E2E use of KEDA in production

I've written about KEDA before, but only in a little detail. A couple of weeks ago, a colleague asked me about KEDA because he saw my blog post regarding scalable jobs, and he had multiple questions that needed to be more evident from the documentation. I read the documentation on a diagonal because I'm looking for the specifics of my problem, not problem statements, use and things like that. I believe even you, who are reading this, will just dive through the content and take just what you need :)

What is KEDA?

Kubernetes Event Drive Automation: KEDA is an epic piece of software that bridges your event sources (e.g., message queues, databases)and, with Kubernetes Horizontal Pod Autoscalers (HPA), enables event-driven scaling for any containerized application within your cluster.

KEDA's Capabilities in Action:

KEDA boasts diverse features that empower developers to craft highly scalable and event-driven solutions. Let's explore some of its core capabilities:

Flexible Event Source Support: KEDA integrates seamlessly with various event sources, including popular choices like Kafka, RabbitMQ, Azure Event Hubs, and Azure Storage Queues. This flexibility allows you to tailor your scaling behaviour to your specific application's event ecosystem.
Fine-grained Scaling: Unlike traditional scaling solutions that often rely on CPU or memory metrics, KEDA empowers you to define precise scaling rules based on the number of unprocessed events. This ensures your application scales precisely with the incoming event stream, preventing resource overprovisioning or under-provisioning.
Scaled Jobs vs Event Jobs: KEDA empowers you to utilize two distinct scaling approaches:
- Scaled Jobs: These are ideal for long-running tasks triggered by events.

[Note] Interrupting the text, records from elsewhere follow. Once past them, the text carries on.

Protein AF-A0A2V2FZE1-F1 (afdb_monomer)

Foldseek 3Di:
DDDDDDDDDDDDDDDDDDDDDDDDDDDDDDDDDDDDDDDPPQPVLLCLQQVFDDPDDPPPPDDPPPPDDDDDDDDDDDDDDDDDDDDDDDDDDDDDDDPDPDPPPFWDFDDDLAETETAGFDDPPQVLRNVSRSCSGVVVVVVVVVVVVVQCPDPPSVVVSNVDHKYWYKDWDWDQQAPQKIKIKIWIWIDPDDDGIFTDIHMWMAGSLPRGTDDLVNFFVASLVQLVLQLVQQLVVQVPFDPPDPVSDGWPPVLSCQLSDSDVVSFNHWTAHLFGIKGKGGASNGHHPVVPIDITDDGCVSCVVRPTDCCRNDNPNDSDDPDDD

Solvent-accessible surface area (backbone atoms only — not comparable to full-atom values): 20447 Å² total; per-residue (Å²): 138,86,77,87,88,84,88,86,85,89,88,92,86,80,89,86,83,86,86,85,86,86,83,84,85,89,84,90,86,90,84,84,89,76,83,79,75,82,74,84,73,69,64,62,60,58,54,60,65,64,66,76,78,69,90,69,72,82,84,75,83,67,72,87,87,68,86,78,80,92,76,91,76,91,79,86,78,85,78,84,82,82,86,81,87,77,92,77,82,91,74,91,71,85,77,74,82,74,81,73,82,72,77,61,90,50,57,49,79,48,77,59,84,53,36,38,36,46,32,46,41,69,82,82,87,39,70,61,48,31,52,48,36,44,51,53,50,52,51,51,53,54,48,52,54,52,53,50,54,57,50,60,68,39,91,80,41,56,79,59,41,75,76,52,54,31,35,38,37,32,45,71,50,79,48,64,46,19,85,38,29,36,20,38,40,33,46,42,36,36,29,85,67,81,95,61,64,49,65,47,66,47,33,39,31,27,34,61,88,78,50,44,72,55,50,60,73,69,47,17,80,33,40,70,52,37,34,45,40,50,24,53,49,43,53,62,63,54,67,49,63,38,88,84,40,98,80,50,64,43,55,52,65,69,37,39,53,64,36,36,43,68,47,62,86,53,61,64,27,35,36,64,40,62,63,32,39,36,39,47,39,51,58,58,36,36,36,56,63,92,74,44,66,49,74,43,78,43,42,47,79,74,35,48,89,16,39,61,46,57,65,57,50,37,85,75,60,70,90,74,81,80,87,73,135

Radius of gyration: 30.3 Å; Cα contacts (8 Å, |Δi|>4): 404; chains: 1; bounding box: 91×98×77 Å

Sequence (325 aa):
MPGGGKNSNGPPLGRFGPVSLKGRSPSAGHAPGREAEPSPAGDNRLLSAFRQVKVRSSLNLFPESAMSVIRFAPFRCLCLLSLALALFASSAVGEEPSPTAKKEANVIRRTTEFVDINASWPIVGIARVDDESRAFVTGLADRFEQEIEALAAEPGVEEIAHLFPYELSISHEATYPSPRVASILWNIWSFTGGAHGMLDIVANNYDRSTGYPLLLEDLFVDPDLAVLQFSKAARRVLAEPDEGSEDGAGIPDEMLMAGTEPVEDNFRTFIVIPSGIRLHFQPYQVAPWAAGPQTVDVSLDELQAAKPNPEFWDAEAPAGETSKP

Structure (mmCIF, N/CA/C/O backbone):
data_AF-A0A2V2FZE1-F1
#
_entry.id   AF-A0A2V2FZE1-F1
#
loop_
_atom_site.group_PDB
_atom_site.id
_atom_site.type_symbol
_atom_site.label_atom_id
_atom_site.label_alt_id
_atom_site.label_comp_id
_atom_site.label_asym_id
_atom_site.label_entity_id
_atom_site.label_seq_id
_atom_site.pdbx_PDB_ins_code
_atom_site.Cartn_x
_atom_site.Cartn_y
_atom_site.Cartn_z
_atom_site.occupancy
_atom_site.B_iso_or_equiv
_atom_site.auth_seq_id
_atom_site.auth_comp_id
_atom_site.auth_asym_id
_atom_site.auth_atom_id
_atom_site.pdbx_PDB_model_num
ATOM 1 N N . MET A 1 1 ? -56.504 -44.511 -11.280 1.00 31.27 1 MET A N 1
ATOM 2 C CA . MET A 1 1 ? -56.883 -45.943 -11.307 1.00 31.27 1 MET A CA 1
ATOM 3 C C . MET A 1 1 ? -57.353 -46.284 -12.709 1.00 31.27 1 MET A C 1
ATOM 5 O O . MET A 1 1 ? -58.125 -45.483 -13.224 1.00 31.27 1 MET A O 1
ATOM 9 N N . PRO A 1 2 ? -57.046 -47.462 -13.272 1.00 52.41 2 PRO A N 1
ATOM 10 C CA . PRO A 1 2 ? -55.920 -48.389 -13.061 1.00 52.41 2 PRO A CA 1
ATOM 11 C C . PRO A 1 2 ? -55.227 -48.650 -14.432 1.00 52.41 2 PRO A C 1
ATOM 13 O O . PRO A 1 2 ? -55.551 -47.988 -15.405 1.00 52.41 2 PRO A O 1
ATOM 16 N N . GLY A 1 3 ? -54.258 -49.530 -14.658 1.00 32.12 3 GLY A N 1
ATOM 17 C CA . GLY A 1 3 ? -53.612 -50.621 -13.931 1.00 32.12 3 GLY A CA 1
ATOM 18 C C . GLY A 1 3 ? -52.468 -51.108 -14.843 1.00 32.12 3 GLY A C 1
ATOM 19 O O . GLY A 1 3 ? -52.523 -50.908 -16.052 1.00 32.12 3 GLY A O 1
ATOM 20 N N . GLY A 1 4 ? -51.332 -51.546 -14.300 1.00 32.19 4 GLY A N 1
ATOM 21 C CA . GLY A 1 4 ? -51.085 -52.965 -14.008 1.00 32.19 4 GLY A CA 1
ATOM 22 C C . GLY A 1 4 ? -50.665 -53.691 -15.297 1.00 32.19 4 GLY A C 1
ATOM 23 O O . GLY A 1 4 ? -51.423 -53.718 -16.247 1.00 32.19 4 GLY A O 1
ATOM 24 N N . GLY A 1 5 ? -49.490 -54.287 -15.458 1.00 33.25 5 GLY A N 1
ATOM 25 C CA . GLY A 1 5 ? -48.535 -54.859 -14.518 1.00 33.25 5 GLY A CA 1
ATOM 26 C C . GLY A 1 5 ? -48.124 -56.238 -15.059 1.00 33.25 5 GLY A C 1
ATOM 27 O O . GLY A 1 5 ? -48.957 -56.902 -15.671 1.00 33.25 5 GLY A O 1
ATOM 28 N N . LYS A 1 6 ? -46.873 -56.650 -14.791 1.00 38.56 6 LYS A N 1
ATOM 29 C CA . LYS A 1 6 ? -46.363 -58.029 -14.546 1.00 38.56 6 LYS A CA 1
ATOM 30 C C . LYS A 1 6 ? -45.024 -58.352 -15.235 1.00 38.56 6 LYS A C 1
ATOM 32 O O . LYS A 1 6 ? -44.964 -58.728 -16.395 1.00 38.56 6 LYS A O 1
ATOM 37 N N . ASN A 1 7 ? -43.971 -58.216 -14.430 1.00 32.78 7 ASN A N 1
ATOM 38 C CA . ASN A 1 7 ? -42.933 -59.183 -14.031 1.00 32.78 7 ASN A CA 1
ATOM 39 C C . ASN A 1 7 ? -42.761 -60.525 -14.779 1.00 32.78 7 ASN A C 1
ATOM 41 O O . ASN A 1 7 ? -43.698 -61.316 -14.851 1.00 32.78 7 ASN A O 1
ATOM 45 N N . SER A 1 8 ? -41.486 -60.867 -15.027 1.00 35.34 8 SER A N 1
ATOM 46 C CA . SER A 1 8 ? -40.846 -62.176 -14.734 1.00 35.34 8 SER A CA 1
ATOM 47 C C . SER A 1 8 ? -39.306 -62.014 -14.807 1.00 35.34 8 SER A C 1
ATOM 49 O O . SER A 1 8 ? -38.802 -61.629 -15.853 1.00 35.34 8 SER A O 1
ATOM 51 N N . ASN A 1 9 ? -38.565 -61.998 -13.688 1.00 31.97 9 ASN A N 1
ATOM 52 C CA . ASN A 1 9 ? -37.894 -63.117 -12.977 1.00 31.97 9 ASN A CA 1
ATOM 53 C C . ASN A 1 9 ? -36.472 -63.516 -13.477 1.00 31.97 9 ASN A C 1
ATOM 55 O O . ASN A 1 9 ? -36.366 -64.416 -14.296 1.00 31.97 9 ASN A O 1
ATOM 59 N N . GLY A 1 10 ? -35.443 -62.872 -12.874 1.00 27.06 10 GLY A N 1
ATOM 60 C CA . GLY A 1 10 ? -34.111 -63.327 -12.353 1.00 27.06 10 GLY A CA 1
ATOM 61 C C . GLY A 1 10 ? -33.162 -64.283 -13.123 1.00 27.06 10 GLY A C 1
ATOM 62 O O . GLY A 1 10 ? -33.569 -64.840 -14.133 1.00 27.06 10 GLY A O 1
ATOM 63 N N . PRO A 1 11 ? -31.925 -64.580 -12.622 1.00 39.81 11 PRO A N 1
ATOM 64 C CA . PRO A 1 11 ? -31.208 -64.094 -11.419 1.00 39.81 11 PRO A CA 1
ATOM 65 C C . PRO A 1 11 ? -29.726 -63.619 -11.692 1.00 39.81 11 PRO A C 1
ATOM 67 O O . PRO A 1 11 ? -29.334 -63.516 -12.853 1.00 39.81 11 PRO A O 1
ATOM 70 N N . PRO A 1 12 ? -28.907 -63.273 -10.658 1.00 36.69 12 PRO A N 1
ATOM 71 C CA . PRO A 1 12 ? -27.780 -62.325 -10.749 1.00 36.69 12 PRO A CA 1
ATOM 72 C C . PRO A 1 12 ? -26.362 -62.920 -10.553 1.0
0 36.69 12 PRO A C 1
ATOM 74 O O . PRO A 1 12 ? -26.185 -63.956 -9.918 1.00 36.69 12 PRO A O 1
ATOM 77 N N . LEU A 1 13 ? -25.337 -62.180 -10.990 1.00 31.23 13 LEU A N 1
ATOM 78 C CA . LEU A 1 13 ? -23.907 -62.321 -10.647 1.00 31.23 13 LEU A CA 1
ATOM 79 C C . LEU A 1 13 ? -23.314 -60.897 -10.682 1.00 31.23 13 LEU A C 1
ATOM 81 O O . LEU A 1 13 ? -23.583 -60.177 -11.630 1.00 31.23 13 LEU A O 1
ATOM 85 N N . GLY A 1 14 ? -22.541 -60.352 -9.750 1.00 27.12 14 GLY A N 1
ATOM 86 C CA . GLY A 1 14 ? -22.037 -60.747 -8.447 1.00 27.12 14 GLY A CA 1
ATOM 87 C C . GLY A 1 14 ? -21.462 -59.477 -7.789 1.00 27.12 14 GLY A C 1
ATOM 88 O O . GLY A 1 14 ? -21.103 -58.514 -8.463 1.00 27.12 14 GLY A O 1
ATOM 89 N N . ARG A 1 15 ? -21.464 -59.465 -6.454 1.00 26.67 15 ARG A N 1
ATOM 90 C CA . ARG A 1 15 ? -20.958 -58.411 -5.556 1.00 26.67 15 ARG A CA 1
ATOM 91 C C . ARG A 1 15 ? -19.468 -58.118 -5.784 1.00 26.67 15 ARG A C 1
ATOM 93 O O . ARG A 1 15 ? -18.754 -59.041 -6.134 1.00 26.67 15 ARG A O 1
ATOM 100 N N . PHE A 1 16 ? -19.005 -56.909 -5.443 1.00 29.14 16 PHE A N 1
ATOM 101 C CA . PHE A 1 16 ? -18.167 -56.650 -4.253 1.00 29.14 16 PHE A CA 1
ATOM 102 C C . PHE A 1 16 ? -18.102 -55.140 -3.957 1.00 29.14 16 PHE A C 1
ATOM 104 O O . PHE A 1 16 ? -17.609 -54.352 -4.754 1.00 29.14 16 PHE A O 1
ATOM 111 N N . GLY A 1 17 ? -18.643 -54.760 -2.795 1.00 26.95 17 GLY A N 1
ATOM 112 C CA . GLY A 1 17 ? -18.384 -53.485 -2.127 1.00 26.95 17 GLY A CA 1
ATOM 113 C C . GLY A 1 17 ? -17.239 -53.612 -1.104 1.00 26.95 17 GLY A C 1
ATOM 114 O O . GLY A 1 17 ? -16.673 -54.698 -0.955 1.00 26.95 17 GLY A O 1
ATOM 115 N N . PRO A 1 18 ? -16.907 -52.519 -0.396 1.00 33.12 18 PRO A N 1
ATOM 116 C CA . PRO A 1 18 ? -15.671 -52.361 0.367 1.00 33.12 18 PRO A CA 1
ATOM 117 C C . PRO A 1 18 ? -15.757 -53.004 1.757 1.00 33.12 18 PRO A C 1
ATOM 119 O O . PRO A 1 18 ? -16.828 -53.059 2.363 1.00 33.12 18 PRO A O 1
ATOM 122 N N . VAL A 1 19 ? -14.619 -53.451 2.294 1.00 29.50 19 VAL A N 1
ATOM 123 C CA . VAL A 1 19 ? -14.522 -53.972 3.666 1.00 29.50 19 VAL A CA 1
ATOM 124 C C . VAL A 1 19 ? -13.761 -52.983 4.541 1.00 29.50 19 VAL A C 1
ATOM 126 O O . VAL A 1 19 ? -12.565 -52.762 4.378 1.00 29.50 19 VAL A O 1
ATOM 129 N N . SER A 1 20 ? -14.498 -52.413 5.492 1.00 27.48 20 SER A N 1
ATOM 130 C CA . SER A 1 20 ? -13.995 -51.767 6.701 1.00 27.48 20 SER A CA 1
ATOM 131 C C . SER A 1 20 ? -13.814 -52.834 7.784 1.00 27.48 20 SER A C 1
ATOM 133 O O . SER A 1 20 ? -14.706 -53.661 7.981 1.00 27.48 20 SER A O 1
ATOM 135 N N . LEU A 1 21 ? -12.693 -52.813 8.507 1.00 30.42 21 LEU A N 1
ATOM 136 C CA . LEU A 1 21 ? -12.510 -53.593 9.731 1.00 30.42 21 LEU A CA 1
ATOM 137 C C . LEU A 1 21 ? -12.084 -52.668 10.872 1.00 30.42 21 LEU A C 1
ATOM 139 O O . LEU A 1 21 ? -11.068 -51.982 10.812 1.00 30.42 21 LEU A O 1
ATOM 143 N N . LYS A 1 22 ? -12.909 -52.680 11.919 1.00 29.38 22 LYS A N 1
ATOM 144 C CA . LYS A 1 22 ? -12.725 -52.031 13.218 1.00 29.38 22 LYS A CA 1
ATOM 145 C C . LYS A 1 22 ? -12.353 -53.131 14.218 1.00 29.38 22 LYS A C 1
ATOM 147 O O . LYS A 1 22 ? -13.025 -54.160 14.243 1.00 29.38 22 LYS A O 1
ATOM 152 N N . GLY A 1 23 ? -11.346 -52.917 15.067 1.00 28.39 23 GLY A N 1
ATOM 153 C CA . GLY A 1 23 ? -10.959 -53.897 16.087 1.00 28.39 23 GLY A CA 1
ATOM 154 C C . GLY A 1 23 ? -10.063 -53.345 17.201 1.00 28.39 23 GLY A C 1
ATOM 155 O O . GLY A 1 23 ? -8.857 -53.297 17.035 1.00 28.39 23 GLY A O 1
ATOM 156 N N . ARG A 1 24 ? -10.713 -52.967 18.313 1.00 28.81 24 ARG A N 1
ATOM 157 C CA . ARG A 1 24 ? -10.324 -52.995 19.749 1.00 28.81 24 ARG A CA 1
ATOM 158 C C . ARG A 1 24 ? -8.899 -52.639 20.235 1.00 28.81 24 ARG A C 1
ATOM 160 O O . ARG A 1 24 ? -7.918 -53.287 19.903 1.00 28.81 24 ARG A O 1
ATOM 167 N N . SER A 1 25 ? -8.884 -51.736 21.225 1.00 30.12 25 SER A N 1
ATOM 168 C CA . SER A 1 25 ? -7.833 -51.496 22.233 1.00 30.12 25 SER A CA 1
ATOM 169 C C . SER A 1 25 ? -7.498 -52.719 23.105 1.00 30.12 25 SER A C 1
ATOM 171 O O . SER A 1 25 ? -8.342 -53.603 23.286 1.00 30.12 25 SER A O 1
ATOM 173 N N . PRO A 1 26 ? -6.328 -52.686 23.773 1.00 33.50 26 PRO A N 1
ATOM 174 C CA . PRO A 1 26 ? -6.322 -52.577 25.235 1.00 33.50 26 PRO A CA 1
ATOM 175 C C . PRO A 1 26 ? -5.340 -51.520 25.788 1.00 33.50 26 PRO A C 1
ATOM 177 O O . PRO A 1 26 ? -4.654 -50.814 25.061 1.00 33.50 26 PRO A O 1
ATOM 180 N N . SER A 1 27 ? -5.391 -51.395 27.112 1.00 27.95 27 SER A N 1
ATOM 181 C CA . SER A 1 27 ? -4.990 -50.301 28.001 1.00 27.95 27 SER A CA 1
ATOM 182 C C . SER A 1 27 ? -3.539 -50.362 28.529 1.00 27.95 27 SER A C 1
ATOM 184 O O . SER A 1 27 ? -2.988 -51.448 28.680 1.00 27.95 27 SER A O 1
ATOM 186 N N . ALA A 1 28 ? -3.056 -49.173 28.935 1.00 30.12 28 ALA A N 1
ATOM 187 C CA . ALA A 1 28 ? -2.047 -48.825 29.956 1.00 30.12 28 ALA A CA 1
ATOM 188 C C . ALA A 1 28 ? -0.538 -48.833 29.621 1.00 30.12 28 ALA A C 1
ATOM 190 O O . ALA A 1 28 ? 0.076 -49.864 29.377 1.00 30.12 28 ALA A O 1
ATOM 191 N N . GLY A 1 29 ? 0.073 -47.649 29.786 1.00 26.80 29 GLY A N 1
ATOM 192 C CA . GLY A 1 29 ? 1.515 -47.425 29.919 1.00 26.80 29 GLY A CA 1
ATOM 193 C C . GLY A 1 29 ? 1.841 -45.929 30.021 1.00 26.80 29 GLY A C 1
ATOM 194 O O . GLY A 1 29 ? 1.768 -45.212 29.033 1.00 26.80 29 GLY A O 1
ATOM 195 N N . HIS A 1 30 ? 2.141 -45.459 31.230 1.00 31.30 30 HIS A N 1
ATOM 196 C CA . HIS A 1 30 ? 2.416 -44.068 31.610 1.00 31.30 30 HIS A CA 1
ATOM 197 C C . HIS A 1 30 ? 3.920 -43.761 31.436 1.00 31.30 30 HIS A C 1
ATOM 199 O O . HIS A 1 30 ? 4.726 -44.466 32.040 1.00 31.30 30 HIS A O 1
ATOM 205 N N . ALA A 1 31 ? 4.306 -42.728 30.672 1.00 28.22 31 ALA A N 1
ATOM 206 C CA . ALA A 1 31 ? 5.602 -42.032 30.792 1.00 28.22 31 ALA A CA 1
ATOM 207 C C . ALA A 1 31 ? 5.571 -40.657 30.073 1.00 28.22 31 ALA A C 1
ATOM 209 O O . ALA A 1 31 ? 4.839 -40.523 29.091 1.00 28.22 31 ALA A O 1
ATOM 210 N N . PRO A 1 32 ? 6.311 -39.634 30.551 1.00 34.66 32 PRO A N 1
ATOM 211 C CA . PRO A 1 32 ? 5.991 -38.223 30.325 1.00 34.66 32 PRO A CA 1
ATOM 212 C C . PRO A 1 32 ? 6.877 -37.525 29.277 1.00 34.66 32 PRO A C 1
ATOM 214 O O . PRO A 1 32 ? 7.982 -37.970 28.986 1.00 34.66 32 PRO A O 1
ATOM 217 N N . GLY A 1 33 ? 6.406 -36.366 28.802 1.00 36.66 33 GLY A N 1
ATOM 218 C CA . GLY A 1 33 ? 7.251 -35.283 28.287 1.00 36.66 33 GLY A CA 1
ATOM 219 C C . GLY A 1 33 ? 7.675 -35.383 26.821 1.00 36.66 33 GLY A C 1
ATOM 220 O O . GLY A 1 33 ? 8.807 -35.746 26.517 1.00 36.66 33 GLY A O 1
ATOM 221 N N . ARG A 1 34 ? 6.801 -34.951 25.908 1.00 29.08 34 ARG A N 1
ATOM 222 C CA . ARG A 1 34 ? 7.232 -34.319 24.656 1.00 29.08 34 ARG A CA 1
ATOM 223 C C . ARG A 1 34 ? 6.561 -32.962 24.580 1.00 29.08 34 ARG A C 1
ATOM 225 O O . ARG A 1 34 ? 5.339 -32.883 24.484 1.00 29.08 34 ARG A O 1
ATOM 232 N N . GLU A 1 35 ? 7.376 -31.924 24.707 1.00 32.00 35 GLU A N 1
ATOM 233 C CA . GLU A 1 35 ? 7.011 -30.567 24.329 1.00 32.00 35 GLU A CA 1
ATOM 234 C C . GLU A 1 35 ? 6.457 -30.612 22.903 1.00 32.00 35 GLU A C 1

KEDA creates a new pod for each event, allowing parallel task processing. Once the task is complete, the pod scales down.
- Event Jobs: These are perfect for short-lived tasks triggered by events. KEDA scales the number of pods based on the backlog of events, ensuring timely processing without unnecessary resource usage.
Seamless Integration with AKS: KEDA operates seamlessly within your AKS environment, leveraging HPA for scaling containerized applications. This eliminates the need for complex infrastructure setup and streamlines deployment on AKS.

Scalers Supported by KEDA in Azure:

KEDA extends its event-driven scaling capabilities to various event sources commonly used on Azure. Here's a breakdown of some popular options:

Azure Service Bus Topic / Queue Scaler: KEDA monitors the queue length and scales your application accordingly. This is ideal for scenarios where tasks are triggered by messages placed in the queue.
RabbitMQ Scaler: Integrates with RabbitMQ as the event source. Like the Azure Storage Queue scaler, KEDA monitors the queue size and scales your application to handle the backlog efficiently.
Azure Event Hub Scaler: this scaler automatically scales your application based on the number of unprocessed events within the event hub. This ensures that your application can efficiently handle bursts of incoming events without compromising performance.

KEDA Scalers Documentation: Scalers | KEDA

Examples of KEDA in Action:

Scaling a Web Crawler: Imagine a web crawler application deployed on AKS that retrieves data from websites triggered by events from an Azure Event Hub. KEDA, coupled with the Azure Event Hub scaler, can automatically scale the web crawler pods based on the number of unprocessed events in the event hub. This ensures that the crawler can efficiently process incoming website requests without bottlenecks.
Processing Image Uploads: A photo-sharing application that processes uploaded images using image manipulation libraries. KEDA, working with the Azure Storage Queue scaler, can monitor the number of pending image uploads in the queue and scale the image processing pods accordingly.
Start/Stop VMs: The Azure Dev/Test resource that shuts down VMs can be supercharged with new code that starts and stops VMs or VMSS based on time zones. Paired with Azure Functions, you can use KEDA to scale those functions out and in depending on the number of VMs in a Service Bus queue.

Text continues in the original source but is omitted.